◆ **Exercise**
Return the following from the records below: each line, word for word, starting with the line that contains "ATOM 122 N N" and going on through the line that contains "ATOM 126 O O", with nothing outside that range.

Stored data entries:

----

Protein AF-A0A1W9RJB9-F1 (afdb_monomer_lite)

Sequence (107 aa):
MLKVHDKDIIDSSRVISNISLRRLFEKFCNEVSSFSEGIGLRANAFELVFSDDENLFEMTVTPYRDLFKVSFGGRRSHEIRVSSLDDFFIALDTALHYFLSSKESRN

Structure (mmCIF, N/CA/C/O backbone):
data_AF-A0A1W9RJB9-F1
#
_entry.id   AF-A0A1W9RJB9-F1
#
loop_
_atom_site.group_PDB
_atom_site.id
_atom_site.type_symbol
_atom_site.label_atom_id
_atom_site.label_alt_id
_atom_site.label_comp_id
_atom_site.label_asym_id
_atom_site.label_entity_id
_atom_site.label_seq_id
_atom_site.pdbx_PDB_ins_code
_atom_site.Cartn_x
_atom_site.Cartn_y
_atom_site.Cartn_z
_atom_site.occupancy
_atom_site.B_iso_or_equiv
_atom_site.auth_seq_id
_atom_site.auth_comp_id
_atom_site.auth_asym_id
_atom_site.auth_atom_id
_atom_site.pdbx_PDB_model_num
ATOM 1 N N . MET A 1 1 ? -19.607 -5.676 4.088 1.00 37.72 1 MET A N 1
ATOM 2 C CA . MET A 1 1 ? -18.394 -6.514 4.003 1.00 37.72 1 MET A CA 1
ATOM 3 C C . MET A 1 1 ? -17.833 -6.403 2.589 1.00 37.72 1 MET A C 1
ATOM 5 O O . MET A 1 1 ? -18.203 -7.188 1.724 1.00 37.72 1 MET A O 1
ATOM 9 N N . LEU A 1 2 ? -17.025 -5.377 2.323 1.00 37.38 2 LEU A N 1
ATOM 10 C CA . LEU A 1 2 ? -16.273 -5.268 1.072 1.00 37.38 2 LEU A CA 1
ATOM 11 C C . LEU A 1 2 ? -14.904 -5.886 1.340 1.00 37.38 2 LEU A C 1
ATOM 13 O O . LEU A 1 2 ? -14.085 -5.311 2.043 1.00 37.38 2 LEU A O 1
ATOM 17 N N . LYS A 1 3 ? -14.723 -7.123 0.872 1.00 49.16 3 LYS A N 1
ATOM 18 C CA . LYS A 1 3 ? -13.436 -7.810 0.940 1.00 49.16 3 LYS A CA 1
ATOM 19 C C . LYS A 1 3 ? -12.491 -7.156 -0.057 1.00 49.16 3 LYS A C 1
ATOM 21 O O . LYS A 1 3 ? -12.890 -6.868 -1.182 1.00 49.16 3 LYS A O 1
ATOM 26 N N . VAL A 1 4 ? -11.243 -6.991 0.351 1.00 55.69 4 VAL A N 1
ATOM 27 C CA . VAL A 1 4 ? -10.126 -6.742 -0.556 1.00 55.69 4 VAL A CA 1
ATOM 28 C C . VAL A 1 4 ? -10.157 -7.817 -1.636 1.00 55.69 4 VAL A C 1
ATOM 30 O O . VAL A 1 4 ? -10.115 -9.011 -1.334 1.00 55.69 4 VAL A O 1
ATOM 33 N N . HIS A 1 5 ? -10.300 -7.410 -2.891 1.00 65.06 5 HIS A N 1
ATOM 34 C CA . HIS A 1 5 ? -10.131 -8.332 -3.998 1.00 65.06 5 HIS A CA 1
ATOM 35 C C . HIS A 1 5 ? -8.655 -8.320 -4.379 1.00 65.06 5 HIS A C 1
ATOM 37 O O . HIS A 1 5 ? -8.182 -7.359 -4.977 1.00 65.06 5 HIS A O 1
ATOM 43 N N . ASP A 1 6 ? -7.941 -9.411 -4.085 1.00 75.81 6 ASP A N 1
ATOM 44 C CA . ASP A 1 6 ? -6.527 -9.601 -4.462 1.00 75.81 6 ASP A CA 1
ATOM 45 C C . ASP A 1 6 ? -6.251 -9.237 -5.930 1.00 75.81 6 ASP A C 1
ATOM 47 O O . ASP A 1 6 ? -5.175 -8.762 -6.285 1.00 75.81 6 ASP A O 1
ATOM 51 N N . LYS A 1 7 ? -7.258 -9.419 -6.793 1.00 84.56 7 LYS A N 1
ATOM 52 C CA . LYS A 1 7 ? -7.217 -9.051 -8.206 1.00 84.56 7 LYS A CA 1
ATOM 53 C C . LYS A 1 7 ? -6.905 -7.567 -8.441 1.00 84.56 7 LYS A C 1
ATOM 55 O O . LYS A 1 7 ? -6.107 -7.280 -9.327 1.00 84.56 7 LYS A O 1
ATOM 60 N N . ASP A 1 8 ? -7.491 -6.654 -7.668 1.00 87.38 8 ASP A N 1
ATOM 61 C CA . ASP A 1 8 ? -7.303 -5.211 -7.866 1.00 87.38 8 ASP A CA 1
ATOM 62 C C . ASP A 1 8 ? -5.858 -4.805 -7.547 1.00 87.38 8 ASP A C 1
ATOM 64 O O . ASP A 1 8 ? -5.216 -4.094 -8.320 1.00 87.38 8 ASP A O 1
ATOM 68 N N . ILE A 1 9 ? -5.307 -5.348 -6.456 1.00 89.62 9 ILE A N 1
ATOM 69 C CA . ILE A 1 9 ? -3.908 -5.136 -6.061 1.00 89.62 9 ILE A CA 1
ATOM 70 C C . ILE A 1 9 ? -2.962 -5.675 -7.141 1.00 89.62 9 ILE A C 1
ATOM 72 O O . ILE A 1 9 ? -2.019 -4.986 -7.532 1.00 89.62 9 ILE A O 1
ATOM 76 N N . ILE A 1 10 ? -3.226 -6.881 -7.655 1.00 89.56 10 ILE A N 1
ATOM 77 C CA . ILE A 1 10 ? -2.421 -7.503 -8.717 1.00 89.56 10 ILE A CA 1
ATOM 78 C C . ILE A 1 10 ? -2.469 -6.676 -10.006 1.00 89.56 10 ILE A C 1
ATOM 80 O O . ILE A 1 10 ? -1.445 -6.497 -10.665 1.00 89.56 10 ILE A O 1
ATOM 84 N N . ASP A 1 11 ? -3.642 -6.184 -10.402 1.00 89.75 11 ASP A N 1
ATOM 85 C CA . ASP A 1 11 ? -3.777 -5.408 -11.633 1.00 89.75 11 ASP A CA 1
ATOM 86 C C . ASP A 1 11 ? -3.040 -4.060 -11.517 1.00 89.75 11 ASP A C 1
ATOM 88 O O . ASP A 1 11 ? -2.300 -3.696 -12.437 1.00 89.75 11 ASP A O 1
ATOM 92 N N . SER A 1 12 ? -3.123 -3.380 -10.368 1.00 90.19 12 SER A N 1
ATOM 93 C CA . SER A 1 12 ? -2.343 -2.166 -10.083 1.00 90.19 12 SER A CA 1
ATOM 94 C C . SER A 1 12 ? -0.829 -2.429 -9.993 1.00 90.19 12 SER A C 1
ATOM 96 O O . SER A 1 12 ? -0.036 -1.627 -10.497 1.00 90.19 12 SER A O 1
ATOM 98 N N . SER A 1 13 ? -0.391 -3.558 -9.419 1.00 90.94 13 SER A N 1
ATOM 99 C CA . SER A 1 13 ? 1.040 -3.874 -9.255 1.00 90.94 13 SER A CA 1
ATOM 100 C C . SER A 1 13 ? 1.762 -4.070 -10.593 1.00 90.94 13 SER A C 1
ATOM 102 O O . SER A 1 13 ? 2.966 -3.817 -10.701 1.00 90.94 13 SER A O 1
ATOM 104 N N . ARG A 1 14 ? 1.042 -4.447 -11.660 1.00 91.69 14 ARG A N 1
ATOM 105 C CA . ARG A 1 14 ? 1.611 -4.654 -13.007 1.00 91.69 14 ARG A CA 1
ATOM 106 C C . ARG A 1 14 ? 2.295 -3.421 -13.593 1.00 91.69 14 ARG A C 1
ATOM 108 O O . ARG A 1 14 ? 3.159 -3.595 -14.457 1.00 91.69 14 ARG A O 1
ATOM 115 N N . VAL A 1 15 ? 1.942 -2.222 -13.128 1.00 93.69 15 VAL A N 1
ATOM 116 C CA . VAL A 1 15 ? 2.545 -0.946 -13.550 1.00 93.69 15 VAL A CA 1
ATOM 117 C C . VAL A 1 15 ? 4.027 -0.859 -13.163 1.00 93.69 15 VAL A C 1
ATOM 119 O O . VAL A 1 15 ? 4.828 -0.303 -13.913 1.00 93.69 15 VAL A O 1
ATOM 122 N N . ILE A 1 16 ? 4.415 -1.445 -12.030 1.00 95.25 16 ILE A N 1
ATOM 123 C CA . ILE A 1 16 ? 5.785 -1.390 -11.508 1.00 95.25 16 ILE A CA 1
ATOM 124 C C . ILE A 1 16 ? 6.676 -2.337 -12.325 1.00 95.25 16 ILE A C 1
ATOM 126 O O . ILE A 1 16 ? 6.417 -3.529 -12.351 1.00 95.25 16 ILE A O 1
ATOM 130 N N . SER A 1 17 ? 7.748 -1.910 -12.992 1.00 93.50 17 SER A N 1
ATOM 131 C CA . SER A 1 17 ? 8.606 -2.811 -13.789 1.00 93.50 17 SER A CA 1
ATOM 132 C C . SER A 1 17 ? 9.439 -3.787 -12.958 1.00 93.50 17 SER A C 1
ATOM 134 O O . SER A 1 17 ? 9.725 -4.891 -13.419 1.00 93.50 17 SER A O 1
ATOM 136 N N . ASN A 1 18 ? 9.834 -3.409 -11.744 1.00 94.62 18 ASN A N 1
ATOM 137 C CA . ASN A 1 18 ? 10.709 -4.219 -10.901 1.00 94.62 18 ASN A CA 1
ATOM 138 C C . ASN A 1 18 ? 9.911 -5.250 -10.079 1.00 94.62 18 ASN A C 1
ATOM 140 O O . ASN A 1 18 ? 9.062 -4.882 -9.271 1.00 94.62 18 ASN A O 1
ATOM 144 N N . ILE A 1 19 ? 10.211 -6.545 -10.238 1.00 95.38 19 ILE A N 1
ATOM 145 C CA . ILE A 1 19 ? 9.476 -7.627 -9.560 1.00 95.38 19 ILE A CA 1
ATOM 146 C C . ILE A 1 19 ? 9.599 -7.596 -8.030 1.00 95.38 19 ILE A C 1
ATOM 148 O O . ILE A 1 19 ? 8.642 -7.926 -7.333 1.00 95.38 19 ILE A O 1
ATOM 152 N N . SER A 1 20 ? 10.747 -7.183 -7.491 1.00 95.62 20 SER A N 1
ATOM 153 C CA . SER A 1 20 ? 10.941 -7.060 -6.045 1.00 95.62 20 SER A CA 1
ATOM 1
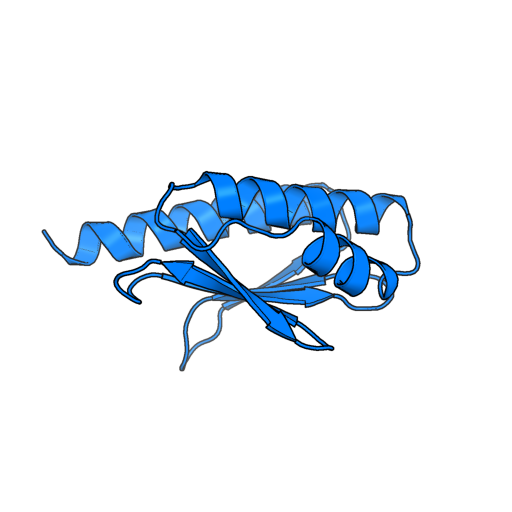54 C C . SER A 1 20 ? 10.073 -5.939 -5.489 1.00 95.62 20 SER A C 1
ATOM 156 O O . SER A 1 20 ? 9.405 -6.120 -4.477 1.00 95.62 20 SER A O 1
ATOM 158 N N . LEU A 1 21 ? 10.009 -4.812 -6.197 1.00 97.12 21 LEU A N 1
ATOM 159 C CA . LEU A 1 21 ? 9.166 -3.691 -5.808 1.00 97.12 21 LEU A CA 1
ATOM 160 C C . LEU A 1 21 ? 7.667 -3.998 -5.964 1.00 97.12 21 LEU A C 1
ATOM 162 O O . LEU A 1 21 ? 6.889 -3.582 -5.112 1.00 97.12 21 LEU A O 1
ATOM 166 N N . ARG A 1 22 ? 7.256 -4.785 -6.973 1.00 96.56 22 ARG A N 1
ATOM 167 C CA . ARG A 1 22 ? 5.875 -5.311 -7.061 1.00 96.56 22 ARG A CA 1
ATOM 168 C C . ARG A 1 22 ? 5.490 -6.081 -5.805 1.00 96.56 22 ARG A C 1
ATOM 170 O O . ARG A 1 22 ? 4.428 -5.843 -5.248 1.00 96.56 22 ARG A O 1
ATOM 177 N N . ARG A 1 23 ? 6.374 -6.966 -5.335 1.00 96.25 23 ARG A N 1
ATOM 178 C CA . ARG A 1 23 ? 6.142 -7.738 -4.106 1.00 96.25 23 ARG A CA 1
ATOM 179 C C . ARG A 1 23 ? 6.055 -6.840 -2.877 1.00 96.25 23 ARG A C 1
ATOM 181 O O . ARG A 1 23 ? 5.235 -7.106 -2.007 1.00 96.25 23 ARG A O 1
ATOM 188 N N . LEU A 1 24 ? 6.874 -5.786 -2.801 1.00 97.69 24 LEU A N 1
ATOM 189 C CA . LEU A 1 24 ? 6.769 -4.795 -1.725 1.00 97.69 24 LEU A CA 1
ATOM 190 C C . LEU A 1 24 ? 5.438 -4.042 -1.779 1.00 97.69 24 LEU A C 1
ATOM 192 O O . LEU A 1 24 ? 4.811 -3.880 -0.740 1.00 97.69 24 LEU A O 1
ATOM 196 N N . PHE A 1 25 ? 4.984 -3.635 -2.965 1.00 97.38 25 PHE A N 1
ATOM 197 C CA . PHE A 1 25 ? 3.684 -2.991 -3.159 1.00 97.38 25 PHE A CA 1
ATOM 198 C C . PHE A 1 25 ? 2.524 -3.900 -2.738 1.00 97.38 25 PHE A C 1
ATOM 200 O O . PHE A 1 25 ? 1.681 -3.492 -1.943 1.00 97.38 25 PHE A O 1
ATOM 207 N N . GLU A 1 26 ? 2.498 -5.141 -3.230 1.00 96.19 26 GLU A N 1
ATOM 208 C CA . GLU A 1 26 ? 1.462 -6.127 -2.893 1.00 96.19 26 GLU A CA 1
ATOM 209 C C . GLU A 1 26 ? 1.443 -6.396 -1.389 1.00 96.19 26 GLU A C 1
ATOM 211 O O . GLU A 1 26 ? 0.386 -6.357 -0.760 1.00 96.19 26 GLU A O 1
ATOM 216 N N . LYS A 1 27 ? 2.624 -6.586 -0.789 1.00 97.12 27 LYS A N 1
ATOM 217 C CA . LYS A 1 27 ? 2.745 -6.770 0.655 1.00 97.12 27 LYS A CA 1
ATOM 218 C C . LYS A 1 27 ? 2.253 -5.541 1.412 1.00 97.12 27 LYS A C 1
ATOM 220 O O . LYS A 1 27 ? 1.480 -5.700 2.341 1.00 97.12 27 LYS A O 1
ATOM 225 N N . PHE A 1 28 ? 2.642 -4.336 1.001 1.00 97.69 28 PHE A N 1
ATOM 226 C CA . PHE A 1 28 ? 2.207 -3.096 1.644 1.00 97.69 28 PHE A CA 1
ATOM 227 C C . PHE A 1 28 ? 0.680 -2.989 1.662 1.00 97.69 28 PHE A C 1
ATOM 229 O O . PHE A 1 28 ? 0.094 -2.766 2.715 1.00 97.69 28 PHE A O 1
ATOM 236 N N . CYS A 1 29 ? 0.038 -3.222 0.516 1.00 96.25 29 CYS A N 1
ATOM 237 C CA . CYS A 1 29 ? -1.417 -3.182 0.398 1.00 96.25 29 CYS A CA 1
ATOM 238 C C . CYS A 1 29 ? -2.093 -4.213 1.312 1.00 96.25 29 CYS A C 1
ATOM 240 O O . CYS A 1 29 ? -3.049 -3.880 2.007 1.00 96.25 29 CYS A O 1
ATOM 242 N N . ASN A 1 30 ? -1.562 -5.437 1.359 1.00 94.94 30 ASN A N 1
ATOM 243 C CA . ASN A 1 30 ? -2.098 -6.500 2.208 1.00 94.94 30 ASN A CA 1
ATOM 244 C C . ASN A 1 30 ? -1.945 -6.195 3.705 1.00 94.94 30 ASN A C 1
ATOM 246 O O . ASN A 1 30 ? -2.869 -6.454 4.472 1.00 94.94 30 ASN A O 1
ATOM 250 N N . GLU A 1 31 ? -0.805 -5.639 4.123 1.00 96.69 31 GLU A N 1
ATOM 251 C CA . GLU A 1 31 ? -0.579 -5.246 5.519 1.00 96.69 31 GLU A CA 1
ATOM 252 C C . GLU A 1 31 ? -1.505 -4.092 5.928 1.00 96.69 31 GLU A C 1
ATOM 254 O O . GLU A 1 31 ? -2.108 -4.127 6.991 1.00 96.69 31 GLU A O 1
ATOM 259 N N . VAL A 1 32 ? -1.702 -3.091 5.069 1.00 95.31 32 VAL A N 1
ATOM 260 C CA . VAL A 1 32 ? -2.625 -1.980 5.362 1.00 95.31 32 VAL A CA 1
ATOM 261 C C . VAL A 1 32 ? -4.056 -2.484 5.512 1.00 95.31 32 VAL A C 1
ATOM 263 O O . VAL A 1 32 ? -4.759 -2.108 6.447 1.00 95.31 32 VAL A O 1
ATOM 266 N N . SER A 1 33 ? -4.495 -3.363 4.612 1.00 93.44 33 SER A N 1
ATOM 267 C CA . SER A 1 33 ? -5.805 -4.002 4.716 1.00 93.44 33 SER A CA 1
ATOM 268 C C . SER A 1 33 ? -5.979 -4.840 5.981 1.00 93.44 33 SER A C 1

----

◆ **Answer**
ATOM 122 N N . ILE A 1 16 ? 4.415 -1.445 -12.030 1.00 95.25 16 ILE A N 1
ATOM 123 C CA . ILE A 1 16 ? 5.785 -1.390 -11.508 1.00 95.25 16 ILE A CA 1
ATOM 124 C C . ILE A 1 16 ? 6.676 -2.337 -12.325 1.00 95.25 16 ILE A C 1
ATOM 126 O O . ILE A 1 16 ? 6.417 -3.529 -12.351 1.00 95.25 16 ILE A O 1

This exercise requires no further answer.